#### [EXERCISE OBJECTIVE]
Would you return, word for word, the lines of the data below from the line with "ATOM 37 O O" through the line with "ATOM 85 N N", and no others?
+++
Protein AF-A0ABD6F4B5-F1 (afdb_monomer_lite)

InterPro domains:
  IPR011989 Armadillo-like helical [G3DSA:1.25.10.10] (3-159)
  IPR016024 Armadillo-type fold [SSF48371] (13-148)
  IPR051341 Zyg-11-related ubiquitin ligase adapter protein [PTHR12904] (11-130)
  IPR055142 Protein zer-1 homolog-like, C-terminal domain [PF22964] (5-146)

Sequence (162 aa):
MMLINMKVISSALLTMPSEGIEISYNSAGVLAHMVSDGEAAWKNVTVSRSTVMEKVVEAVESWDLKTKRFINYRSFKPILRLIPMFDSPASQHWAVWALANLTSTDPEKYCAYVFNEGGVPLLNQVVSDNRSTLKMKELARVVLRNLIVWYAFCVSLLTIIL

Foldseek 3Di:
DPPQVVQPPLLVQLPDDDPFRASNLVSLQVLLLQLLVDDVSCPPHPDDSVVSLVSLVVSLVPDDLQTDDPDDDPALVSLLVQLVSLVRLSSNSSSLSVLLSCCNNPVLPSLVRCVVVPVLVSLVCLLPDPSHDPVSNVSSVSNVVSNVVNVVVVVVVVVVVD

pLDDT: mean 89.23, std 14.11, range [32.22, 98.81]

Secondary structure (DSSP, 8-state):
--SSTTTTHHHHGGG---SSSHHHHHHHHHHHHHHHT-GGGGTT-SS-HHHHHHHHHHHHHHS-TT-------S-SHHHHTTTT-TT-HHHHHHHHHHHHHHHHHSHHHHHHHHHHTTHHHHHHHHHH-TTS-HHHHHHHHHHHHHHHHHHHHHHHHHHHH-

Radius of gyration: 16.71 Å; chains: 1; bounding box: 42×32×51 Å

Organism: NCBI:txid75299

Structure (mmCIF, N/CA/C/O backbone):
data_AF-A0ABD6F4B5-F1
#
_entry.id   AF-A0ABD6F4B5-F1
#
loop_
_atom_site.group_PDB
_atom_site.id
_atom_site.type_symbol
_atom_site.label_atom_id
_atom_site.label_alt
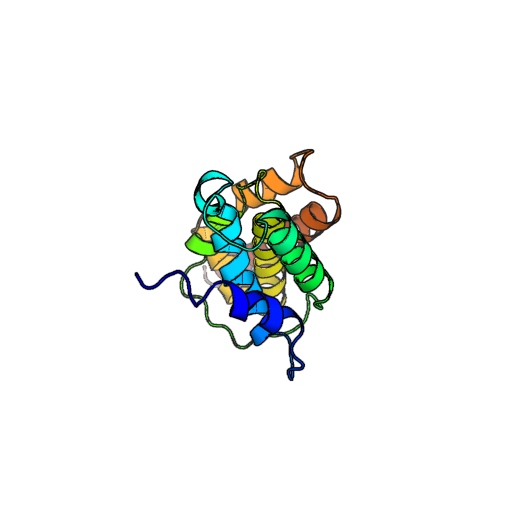_id
_atom_site.label_comp_id
_atom_site.label_asym_id
_atom_site.label_entity_id
_atom_site.label_seq_id
_atom_site.pdbx_PDB_ins_code
_atom_site.Cartn_x
_atom_site.Cartn_y
_atom_site.Cartn_z
_atom_site.occupancy
_atom_site.B_iso_or_equiv
_atom_site.auth_seq_id
_atom_site.auth_comp_id
_atom_site.auth_asym_id
_atom_site.auth_atom_id
_atom_site.pdbx_PDB_model_num
ATOM 1 N N . MET A 1 1 ? -8.829 -21.948 19.578 1.00 38.00 1 MET A N 1
ATOM 2 C CA . MET A 1 1 ? -8.699 -21.038 20.739 1.00 38.00 1 MET A CA 1
ATOM 3 C C . MET A 1 1 ? -7.287 -20.432 20.794 1.00 38.00 1 MET A C 1
ATOM 5 O O . MET A 1 1 ? -6.582 -20.609 21.771 1.00 38.00 1 MET A O 1
ATOM 9 N N . MET A 1 2 ? -6.852 -19.740 19.728 1.00 32.22 2 MET A N 1
ATOM 10 C CA . MET A 1 2 ? -5.517 -19.106 19.645 1.00 32.22 2 MET A CA 1
ATOM 11 C C . MET A 1 2 ? -5.541 -17.791 18.836 1.00 32.22 2 MET A C 1
ATOM 13 O O . MET A 1 2 ? -4.532 -17.361 18.300 1.00 32.22 2 MET A O 1
ATOM 17 N N . LEU A 1 3 ? -6.715 -17.159 18.705 1.00 44.25 3 LEU A N 1
ATOM 18 C CA . LEU A 1 3 ? -6.901 -15.944 17.893 1.00 44.25 3 LEU A CA 1
ATOM 19 C C . LEU A 1 3 ? -7.449 -14.751 18.690 1.00 44.25 3 LEU A C 1
ATOM 21 O O . LEU A 1 3 ? -7.626 -13.680 18.126 1.00 44.25 3 LEU A O 1
ATOM 25 N N . ILE A 1 4 ? -7.733 -14.905 19.988 1.00 45.94 4 ILE A N 1
ATOM 26 C CA . ILE A 1 4 ? -8.457 -13.881 20.763 1.00 45.94 4 ILE A CA 1
ATOM 27 C C . ILE A 1 4 ? -7.501 -12.954 21.543 1.00 45.94 4 ILE A C 1
ATOM 29 O O . ILE A 1 4 ? -7.792 -11.770 21.661 1.00 45.94 4 ILE A O 1
ATOM 33 N N . ASN A 1 5 ? -6.305 -13.411 21.939 1.00 42.19 5 ASN A N 1
ATOM 34 C CA . ASN A 1 5 ? -5.343 -12.580 22.691 1.00 42.19 5 ASN A CA 1
ATOM 35 C C . ASN A 1 5 ? -4.411 -11.703 21.835 1.00 42.19 5 ASN A C 1
ATOM 37 O O . ASN A 1 5 ? -3.735 -10.835 22.374 1.00 42.19 5 ASN A O 1
ATOM 41 N N . MET A 1 6 ? -4.397 -11.862 20.508 1.00 46.91 6 MET A N 1
ATOM 42 C CA . MET A 1 6 ? -3.589 -11.009 19.620 1.00 46.91 6 MET A CA 1
ATOM 43 C C . MET A 1 6 ? -4.309 -9.708 19.208 1.00 46.91 6 MET A C 1
ATOM 45 O O . MET A 1 6 ? -3.715 -8.853 18.559 1.00 46.91 6 MET A O 1
ATOM 49 N N . LYS A 1 7 ? -5.593 -9.553 19.570 1.00 45.56 7 LYS A N 1
ATOM 50 C CA . LYS A 1 7 ? -6.493 -8.520 19.023 1.00 45.56 7 LYS A CA 1
ATOM 51 C C . LYS A 1 7 ? -6.401 -7.150 19.711 1.00 45.56 7 LYS A C 1
ATOM 53 O O . LYS A 1 7 ? -6.780 -6.157 19.105 1.00 45.56 7 LYS A O 1
ATOM 58 N N . VAL A 1 8 ? -5.885 -7.080 20.941 1.00 49.16 8 VAL A N 1
ATOM 59 C CA . VAL A 1 8 ? -5.717 -5.808 21.683 1.00 49.16 8 VAL A CA 1
ATOM 60 C C . VAL A 1 8 ? -4.300 -5.246 21.526 1.00 49.16 8 VAL A C 1
ATOM 62 O O . VAL A 1 8 ? -4.114 -4.032 21.477 1.00 49.16 8 VAL A O 1
ATOM 65 N N . ILE A 1 9 ? -3.305 -6.124 21.374 1.00 52.19 9 ILE A N 1
ATOM 66 C CA . ILE A 1 9 ? -1.886 -5.749 21.375 1.00 52.19 9 ILE A CA 1
ATOM 67 C C . ILE A 1 9 ? -1.504 -5.001 20.085 1.00 52.19 9 ILE A C 1
ATOM 69 O O . ILE A 1 9 ? -0.751 -4.039 20.153 1.00 52.19 9 ILE A O 1
ATOM 73 N N . SER A 1 10 ? -2.066 -5.350 18.922 1.00 60.03 10 SER A N 1
ATOM 74 C CA . SER A 1 10 ? -1.621 -4.804 17.626 1.00 60.03 10 SER A CA 1
ATOM 75 C C . SER A 1 10 ? -1.907 -3.314 17.412 1.00 60.03 10 SER A C 1
ATOM 77 O O . SER A 1 10 ? -1.103 -2.638 16.778 1.00 60.03 10 SER A O 1
ATOM 79 N N . SER A 1 11 ? -3.008 -2.768 17.941 1.00 63.19 11 SER A N 1
ATOM 80 C CA . SER A 1 11 ? -3.324 -1.344 17.725 1.00 63.19 11 SER A CA 1
ATOM 81 C C . SER A 1 11 ? -2.444 -0.402 18.550 1.00 63.19 11 SER A C 1
ATOM 83 O O . SER A 1 11 ? -2.161 0.705 18.107 1.00 63.19 11 SER A O 1
ATOM 85 N N . ALA A 1 12 ? -1.974 -0.844 19.721 1.00 70.38 12 ALA A N 1
ATOM 86 C CA . ALA A 1 12 ? -1.040 -0.075 20.545 1.00 70.38 12 ALA A CA 1
ATOM 87 C C . ALA A 1 12 ? 0.349 0.027 19.889 1.00 70.38 12 ALA A C 1
ATOM 89 O O . ALA A 1 12 ? 1.043 1.027 20.052 1.00 70.38 12 ALA A O 1
ATOM 90 N N . LEU A 1 13 ? 0.726 -0.980 19.093 1.00 77.81 13 LEU A N 1
ATOM 91 C CA . LEU A 1 13 ? 1.985 -1.001 18.343 1.00 77.81 13 LEU A CA 1
ATOM 92 C C . LEU A 1 13 ? 2.031 0.033 17.207 1.00 77.81 13 LEU A C 1
ATOM 94 O O . LEU A 1 13 ? 3.115 0.344 16.723 1.00 77.81 13 LEU A O 1
ATOM 98 N N . LEU A 1 14 ? 0.887 0.590 16.792 1.00 77.75 14 LEU A N 1
ATOM 99 C CA . LEU A 1 14 ? 0.837 1.630 15.759 1.00 77.75 14 LEU A CA 1
ATOM 100 C C . LEU A 1 14 ? 1.459 2.952 16.218 1.00 77.75 14 LEU A C 1
ATOM 102 O O . LEU A 1 14 ? 1.992 3.687 15.393 1.00 77.75 14 LEU A O 1
ATOM 106 N N . THR A 1 15 ? 1.411 3.233 17.520 1.00 71.75 15 THR A N 1
ATOM 107 C CA . THR A 1 15 ? 1.874 4.492 18.121 1.00 71.75 15 THR A CA 1
ATOM 108 C C . THR A 1 15 ? 3.118 4.315 18.987 1.00 71.75 15 THR A C 1
ATOM 110 O O . THR A 1 15 ? 3.502 5.244 19.695 1.00 71.75 15 THR A O 1
ATOM 113 N N . MET A 1 16 ? 3.727 3.123 19.005 1.00 69.88 16 MET A N 1
ATOM 114 C CA . MET A 1 16 ? 4.925 2.914 19.812 1.00 69.88 16 MET A CA 1
ATOM 115 C C . MET A 1 16 ? 6.111 3.680 19.217 1.00 69.88 16 MET A C 1
ATOM 117 O O . MET A 1 16 ? 6.367 3.552 18.019 1.00 69.88 16 MET A O 1
ATOM 121 N N . PRO A 1 17 ? 6.865 4.429 20.040 1.00 64.06 17 PRO A N 1
ATOM 122 C CA . PRO A 1 17 ? 8.120 5.021 19.607 1.00 64.06 17 PRO A CA 1
ATOM 123 C C . PRO A 1 17 ? 9.086 3.920 19.154 1.00 64.06 17 PRO A C 1
ATOM 125 O O . PRO A 1 17 ? 9.389 3.000 19.914 1.00 64.06 17 PRO A O 1
ATOM 128 N N . SER A 1 18 ? 9.577 4.016 17.924 1.00 69.19 18 SER A N 1
ATOM 129 C CA . SER A 1 18 ? 10.654 3.175 17.405 1.00 69.19 18 SER A CA 1
ATOM 130 C C . SER A 1 18 ? 11.575 3.994 16.511 1.00 69.19 18 SER A C 1
ATOM 132 O O . SER A 1 18 ? 11.161 5.004 15.941 1.00 69.19 18 SER A O 1
ATOM 134 N N . GLU A 1 19 ? 12.824 3.554 16.368 1.00 69.56 19 GLU A N 1
ATOM 135 C CA . GLU A 1 19 ? 13.711 4.054 15.318 1.00 69.56 19 GLU A CA 1
ATOM 136 C C . GLU A 1 19 ? 13.184 3.560 13.963 1.00 69.56 19 GLU A C 1
ATOM 138 O O . GLU A 1 19 ? 13.514 2.465 13.520 1.00 69.56 19 GLU A O 1
ATOM 143 N N . GLY A 1 20 ? 12.293 4.338 13.345 1.00 82.50 20 GLY A N 1
ATOM 144 C CA . GLY A 1 20 ? 11.623 3.978 12.095 1.00 82.50 20 GLY A CA 1
ATOM 145 C C . GLY A 1 20 ? 10.164 3.559 12.281 1.00 82.50 20 GLY A C 1
ATOM 146 O O . GLY A 1 20 ? 9.559 3.768 13.333 1.00 82.50 20 GLY A O 1
ATOM 147 N N . ILE A 1
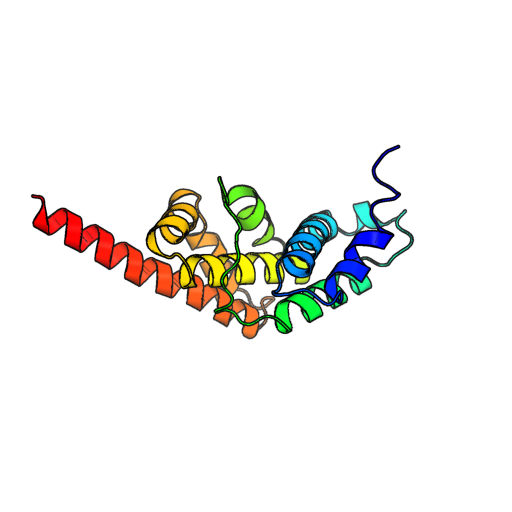 21 ? 9.581 2.998 11.221 1.00 89.44 21 ILE A N 1
ATOM 148 C CA . ILE A 1 21 ? 8.147 2.662 11.137 1.00 89.44 21 ILE A CA 1
ATOM 149 C C . ILE A 1 21 ? 7.899 1.152 11.124 1.00 89.44 21 ILE A C 1
ATOM 151 O O . ILE A 1 21 ? 6.786 0.712 10.887 1.00 89.44 21 ILE A O 1
ATOM 155 N N . GLU A 1 22 ? 8.915 0.321 11.326 1.00 90.12 22 GLU A N 1
ATOM 156 C CA . GLU A 1 22 ? 8.857 -1.126 11.120 1.00 90.12 22 GLU A CA 1
ATOM 157 C C . GLU A 1 22 ? 7.788 -1.798 11.986 1.00 90.12 22 GLU A C 1
ATOM 159 O O . GLU A 1 22 ? 7.028 -2.639 11.498 1.00 90.12 22 GLU A O 1
ATOM 164 N N . ILE A 1 23 ? 7.710 -1.426 13.265 1.00 89.06 23 ILE A N 1
ATOM 165 C CA . ILE A 1 23 ? 6.746 -2.005 14.205 1.00 89.06 23 ILE A CA 1
ATOM 166 C C . ILE A 1 23 ? 5.325 -1.585 13.826 1.00 89.06 23 ILE A C 1
ATOM 168 O O . ILE A 1 23 ? 4.448 -2.444 13.678 1.00 89.06 23 ILE A O 1
ATOM 172 N N . SER A 1 24 ? 5.101 -0.285 13.624 1.00 92.31 24 SER A N 1
ATOM 173 C CA . SER A 1 24 ? 3.785 0.254 13.280 1.00 92.31 24 SER A CA 1
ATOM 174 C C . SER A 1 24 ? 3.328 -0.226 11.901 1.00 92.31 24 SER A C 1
+++
#### [EXERCISE SOLUTION]
ATOM 37 O O . ASN A 1 5 ? -3.735 -10.835 22.374 1.00 42.19 5 ASN A O 1
ATOM 41 N N . MET A 1 6 ? -4.397 -11.862 20.508 1.00 46.91 6 MET A N 1
ATOM 42 C CA . MET A 1 6 ? -3.589 -11.009 19.620 1.00 46.91 6 MET A CA 1
ATOM 43 C C . MET A 1 6 ? -4.309 -9.708 19.208 1.00 46.91 6 MET A C 1
ATOM 45 O O . MET A 1 6 ? -3.715 -8.853 18.559 1.00 46.91 6 MET A O 1
ATOM 49 N N . LYS A 1 7 ? -5.593 -9.553 19.570 1.00 45.56 7 LYS A N 1
ATOM 50 C CA . LYS A 1 7 ? -6.493 -8.520 19.023 1.00 45.56 7 LYS A CA 1
ATOM 51 C C . LYS A 1 7 ? -6.401 -7.150 19.711 1.00 45.56 7 LYS A C 1
ATOM 53 O O . LYS A 1 7 ? -6.780 -6.157 19.105 1.00 45.56 7 LYS A O 1
ATOM 58 N N . VAL A 1 8 ? -5.885 -7.080 20.941 1.00 49.16 8 VAL A N 1
ATOM 59 C CA . VAL A 1 8 ? -5.717 -5.808 21.683 1.00 49.16 8 VAL A CA 1
ATOM 60 C C . VAL A 1 8 ? -4.300 -5.246 21.526 1.00 49.16 8 VAL A C 1
ATOM 62 O O . VAL A 1 8 ? -4.114 -4.032 21.477 1.00 49.16 8 VAL A O 1
ATOM 65 N N . ILE A 1 9 ? -3.305 -6.124 21.374 1.00 52.19 9 ILE A N 1
ATOM 66 C CA . ILE A 1 9 ? -1.886 -5.749 21.375 1.00 52.19 9 ILE A CA 1
ATOM 67 C C . ILE A 1 9 ? -1.504 -5.001 20.085 1.00 52.19 9 ILE A C 1
ATOM 69 O O . ILE A 1 9 ? -0.751 -4.039 20.153 1.00 52.19 9 ILE A O 1
ATOM 73 N N . SER A 1 10 ? -2.066 -5.350 18.922 1.00 60.03 10 SER A N 1
ATOM 74 C CA . SER A 1 10 ? -1.621 -4.804 17.626 1.00 60.03 10 SER A CA 1
ATOM 75 C C . SER A 1 10 ? -1.907 -3.314 17.412 1.00 60.03 10 SER A C 1
ATOM 77 O O . SER A 1 10 ? -1.103 -2.638 16.778 1.00 60.03 10 SER A O 1
ATOM 79 N N . SER A 1 11 ? -3.008 -2.768 17.941 1.00 63.19 11 SER A N 1
ATOM 80 C CA . SER A 1 11 ? -3.324 -1.344 17.725 1.00 63.19 11 SER A CA 1
ATOM 81 C C . SER A 1 11 ? -2.444 -0.402 18.550 1.00 63.19 11 SER A C 1
ATOM 83 O O . SER A 1 11 ? -2.161 0.705 18.107 1.00 63.19 11 SER A O 1
ATOM 85 N N . ALA A 1 12 ? -1.974 -0.844 19.721 1.00 70.38 12 ALA A N 1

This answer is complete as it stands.